Exercise aim:
Every line from the one holding "ATOM 17 O O" through the one holding "ATOM 47 C C" in the data below must be returned exactly, both ends included, with pictures left out and nothing else added.

The input:
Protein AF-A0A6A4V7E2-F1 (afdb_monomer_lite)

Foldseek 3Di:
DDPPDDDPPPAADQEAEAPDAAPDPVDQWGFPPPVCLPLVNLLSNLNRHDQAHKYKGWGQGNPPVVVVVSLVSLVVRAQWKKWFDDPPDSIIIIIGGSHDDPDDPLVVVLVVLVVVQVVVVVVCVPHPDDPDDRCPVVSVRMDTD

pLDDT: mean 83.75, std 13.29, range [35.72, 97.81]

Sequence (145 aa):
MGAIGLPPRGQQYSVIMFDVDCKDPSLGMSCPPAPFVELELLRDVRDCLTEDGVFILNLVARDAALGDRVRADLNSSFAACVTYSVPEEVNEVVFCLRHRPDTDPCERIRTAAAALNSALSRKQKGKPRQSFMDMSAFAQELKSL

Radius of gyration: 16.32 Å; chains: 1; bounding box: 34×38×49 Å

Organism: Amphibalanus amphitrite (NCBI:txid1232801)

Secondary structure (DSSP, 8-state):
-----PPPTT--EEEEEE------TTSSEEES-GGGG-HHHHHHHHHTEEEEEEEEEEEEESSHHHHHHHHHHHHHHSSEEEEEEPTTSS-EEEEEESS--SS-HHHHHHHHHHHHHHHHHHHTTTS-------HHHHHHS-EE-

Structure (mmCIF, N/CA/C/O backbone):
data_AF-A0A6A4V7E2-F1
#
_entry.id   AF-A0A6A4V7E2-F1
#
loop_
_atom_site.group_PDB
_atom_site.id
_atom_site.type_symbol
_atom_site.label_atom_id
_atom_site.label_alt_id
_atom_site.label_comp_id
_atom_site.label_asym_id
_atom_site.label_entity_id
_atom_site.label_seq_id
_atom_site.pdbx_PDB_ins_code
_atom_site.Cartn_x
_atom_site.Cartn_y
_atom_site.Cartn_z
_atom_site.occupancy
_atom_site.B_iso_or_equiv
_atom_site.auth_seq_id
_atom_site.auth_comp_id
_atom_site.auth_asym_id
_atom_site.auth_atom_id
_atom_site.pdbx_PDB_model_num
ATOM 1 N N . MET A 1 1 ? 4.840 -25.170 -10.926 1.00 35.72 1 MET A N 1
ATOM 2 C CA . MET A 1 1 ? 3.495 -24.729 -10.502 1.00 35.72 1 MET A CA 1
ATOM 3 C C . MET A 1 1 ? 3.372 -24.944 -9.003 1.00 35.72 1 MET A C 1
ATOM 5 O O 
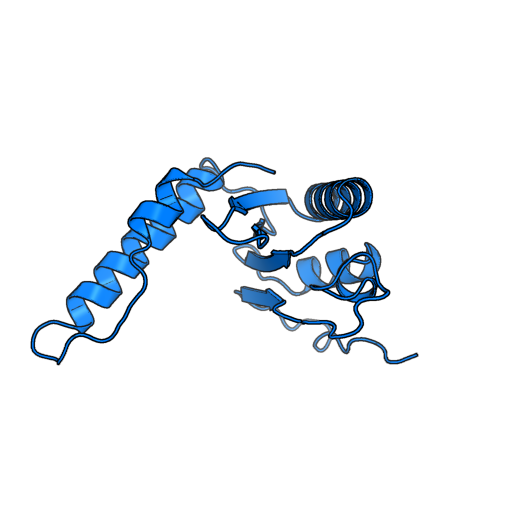. MET A 1 1 ? 2.997 -26.025 -8.575 1.00 35.72 1 MET A O 1
ATOM 9 N N . GLY A 1 2 ? 3.781 -23.959 -8.205 1.00 42.38 2 GLY A N 1
ATOM 10 C CA . GLY A 1 2 ? 3.390 -23.887 -6.800 1.00 42.38 2 GLY A CA 1
ATOM 11 C C . GLY A 1 2 ? 2.278 -22.856 -6.733 1.00 42.38 2 GLY A C 1
ATOM 12 O O . GLY A 1 2 ? 2.550 -21.684 -6.965 1.00 42.38 2 GLY A O 1
ATOM 13 N N . ALA A 1 3 ? 1.035 -23.288 -6.537 1.00 48.88 3 ALA A N 1
ATOM 14 C CA . ALA A 1 3 ? -0.040 -22.345 -6.272 1.00 48.88 3 ALA A CA 1
ATOM 15 C C . ALA A 1 3 ? 0.270 -21.671 -4.932 1.00 48.88 3 ALA A C 1
ATOM 17 O O . ALA A 1 3 ? 0.499 -22.361 -3.935 1.00 48.88 3 ALA A O 1
ATOM 18 N N . ILE A 1 4 ? 0.323 -20.340 -4.915 1.00 58.75 4 ILE A N 1
ATOM 19 C CA . ILE A 1 4 ? 0.345 -19.580 -3.667 1.00 58.75 4 ILE A CA 1
ATOM 20 C C . ILE A 1 4 ? -0.983 -19.905 -2.980 1.00 58.75 4 ILE A C 1
ATOM 22 O O . ILE A 1 4 ? -2.053 -19.568 -3.482 1.00 58.75 4 ILE A O 1
ATOM 26 N N . GLY A 1 5 ? -0.920 -20.684 -1.900 1.00 55.69 5 GLY A N 1
ATOM 27 C CA . GLY A 1 5 ? -2.103 -21.176 -1.208 1.00 55.69 5 GLY A CA 1
ATOM 28 C C . GLY A 1 5 ? -2.807 -20.031 -0.499 1.00 55.69 5 GLY A C 1
ATOM 29 O O . GLY A 1 5 ? -2.373 -19.606 0.569 1.00 55.69 5 GLY A O 1
ATOM 30 N N . LEU A 1 6 ? -3.887 -19.535 -1.094 1.00 61.44 6 LEU A N 1
ATOM 31 C CA . LEU A 1 6 ? -4.805 -18.627 -0.424 1.00 61.44 6 LEU A CA 1
ATOM 32 C C . LEU A 1 6 ? -5.563 -19.371 0.687 1.00 61.44 6 LEU A C 1
ATOM 34 O O . LEU A 1 6 ? -5.753 -20.591 0.607 1.00 61.44 6 LEU A O 1
ATOM 38 N N . PRO A 1 7 ? -5.987 -18.657 1.739 1.00 60.97 7 PRO A N 1
ATOM 39 C CA . PRO A 1 7 ? -6.729 -19.247 2.841 1.00 60.97 7 PRO A CA 1
ATOM 40 C C . PRO A 1 7 ? -8.059 -19.873 2.371 1.00 60.97 7 PRO A C 1
ATOM 42 O O . PRO A 1 7 ? -8.572 -19.534 1.301 1
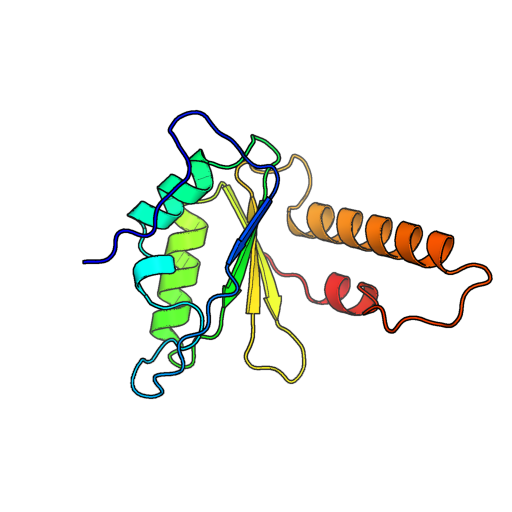.00 60.97 7 PRO A O 1
ATOM 45 N N . PRO A 1 8 ? -8.643 -20.804 3.151 1.00 61.97 8 PRO A N 1
ATOM 46 C CA . PRO A 1 8 ? -9.893 -21.471 2.794 1.00 61.97 8 PRO A CA 1
ATOM 47 C C . PRO A 1 8 ? -11.021 -20.474 2.496 1.00 61.97 8 PRO A C 1
ATOM 49 O O . PRO A 1 8 ? -11.148 -19.448 3.167 1.00 61.97 8 PRO A O 1
ATOM 52 N N . ARG A 1 9 ? -11.884 -20.805 1.523 1.00 59.94 9 ARG A N 1
ATOM 53 C CA . ARG A 1 9 ? -13.031 -19.964 1.135 1.00 59.94 9 ARG A CA 1
ATOM 54 C C . ARG A 1 9 ? -13.869 -19.590 2.364 1.00 59.94 9 ARG A C 1
ATOM 56 O O . ARG A 1 9 ? -14.357 -20.471 3.067 1.00 59.94 9 ARG A O 1
ATOM 63 N N . GLY A 1 10 ? -14.052 -18.287 2.584 1.00 69.62 10 GLY A N 1
ATOM 64 C CA . GLY A 1 10 ? -14.857 -17.727 3.677 1.00 69.62 10 GLY A CA 1
ATOM 65 C C . GLY A 1 10 ? -14.056 -17.192 4.868 1.00 69.62 10 GLY A C 1
ATOM 66 O O . GLY A 1 10 ? -14.626 -16.483 5.693 1.00 69.62 10 GLY A O 1
ATOM 67 N N . GLN A 1 11 ? -12.750 -17.463 4.952 1.00 82.31 11 GLN A N 1
ATOM 68 C CA . GLN A 1 11 ? -11.896 -16.831 5.955 1.00 82.31 11 GLN A CA 1
ATOM 69 C C . GLN A 1 11 ? -11.465 -15.441 5.476 1.00 82.31 11 GLN A C 1
ATOM 71 O O . GLN A 1 11 ? -10.826 -15.312 4.434 1.00 82.31 11 GLN A O 1
ATOM 76 N N . GLN A 1 12 ? -11.792 -14.410 6.257 1.00 93.44 12 GLN A N 1
ATOM 77 C CA . GLN A 1 12 ? -11.354 -13.037 6.007 1.00 93.44 12 GLN A CA 1
ATOM 78 C C . GLN A 1 12 ? -10.322 -12.569 7.037 1.00 93.44 12 GLN A C 1
ATOM 80 O O . GLN A 1 12 ? -10.287 -13.061 8.169 1.00 93.44 12 GLN A O 1
ATOM 85 N N . TYR A 1 13 ? -9.498 -11.601 6.633 1.00 94.50 13 TYR A N 1
ATOM 86 C CA . TYR A 1 13 ? -8.407 -11.028 7.417 1.00 94.50 13 TYR A CA 1
ATOM 87 C C . TYR A 1 13 ? -8.501 -9.506 7.444 1.00 94.50 13 TYR A C 1
ATOM 89 O O . TYR A 1 13 ? -8.759 -8.867 6.426 1.00 94.50 13 TYR A O 1
ATOM 97 N N . SER A 1 14 ? -8.236 -8.903 8.602 1.00 95.38 14 SER A N 1
ATOM 98 C CA . SER A 1 14 ? -8.140 -7.442 8.702 1.00 95.38 14 SER A CA 1
ATOM 99 C C . SER A 1 14 ? -6.896 -6.899 8.006 1.00 95.38 14 SER A C 1
ATOM 101 O O . SER A 1 14 ? -6.900 -5.768 7.528 1.00 95.38 14 SER A O 1
ATOM 103 N N . VAL A 1 15 ? -5.824 -7.692 7.959 1.00 96.06 15 VAL A N 1
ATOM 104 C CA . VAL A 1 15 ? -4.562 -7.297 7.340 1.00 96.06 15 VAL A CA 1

Written response:
ATOM 17 O O . ALA A 1 3 ? 0.499 -22.361 -3.935 1.00 48.88 3 ALA A O 1
ATOM 18 N N . ILE A 1 4 ? 0.323 -20.340 -4.915 1.00 58.75 4 ILE A N 1
ATOM 19 C CA . ILE A 1 4 ? 0.345 -19.580 -3.667 1.00 58.75 4 ILE A CA 1
ATOM 20 C C . ILE A 1 4 ? -0.983 -19.905 -2.980 1.00 58.75 4 ILE A C 1
ATOM 22 O O . ILE A 1 4 ? -2.053 -19.568 -3.482 1.00 58.75 4 ILE A O 1
ATOM 26 N N . GLY A 1 5 ? -0.920 -20.684 -1.900 1.00 55.69 5 GLY A N 1
ATOM 27 C CA . GLY A 1 5 ? -2.103 -21.176 -1.208 1.00 55.69 5 GLY A CA 1
ATOM 28 C C . GLY A 1 5 ? -2.807 -20.031 -0.499 1.00 55.69 5 GLY A C 1
ATOM 29 O O . GLY A 1 5 ? -2.373 -19.606 0.569 1.00 55.69 5 GLY A O 1
ATOM 30 N N . LEU A 1 6 ? -3.887 -19.535 -1.094 1.00 61.44 6 LEU A N 1
ATOM 31 C CA . LEU A 1 6 ? -4.805 -18.627 -0.424 1.00 61.44 6 LEU A CA 1
ATOM 32 C C . LEU A 1 6 ? -5.563 -19.371 0.687 1.00 61.44 6 LEU A C 1
ATOM 34 O O . LEU A 1 6 ? -5.753 -20.591 0.607 1.00 61.44 6 LEU A O 1
ATOM 38 N N . PRO A 1 7 ? -5.987 -18.657 1.739 1.00 60.97 7 PRO A N 1
ATOM 39 C CA . PRO A 1 7 ? -6.729 -19.247 2.841 1.00 60.97 7 PRO A CA 1
ATOM 40 C C . PRO A 1 7 ? -8.059 -19.873 2.371 1.00 60.97 7 PRO A C 1
ATOM 42 O O . PRO A 1 7 ? -8.572 -19.534 1.301 1
.00 60.97 7 PRO A O 1
ATOM 45 N N . PRO A 1 8 ? -8.643 -20.804 3.151 1.00 61.97 8 PRO A N 1
ATOM 46 C CA . PRO A 1 8 ? -9.893 -21.471 2.794 1.00 61.97 8 PRO A CA 1
ATOM 47 C C . PRO A 1 8 ? -11.021 -20.474 2.496 1.00 61.97 8 PRO A C 1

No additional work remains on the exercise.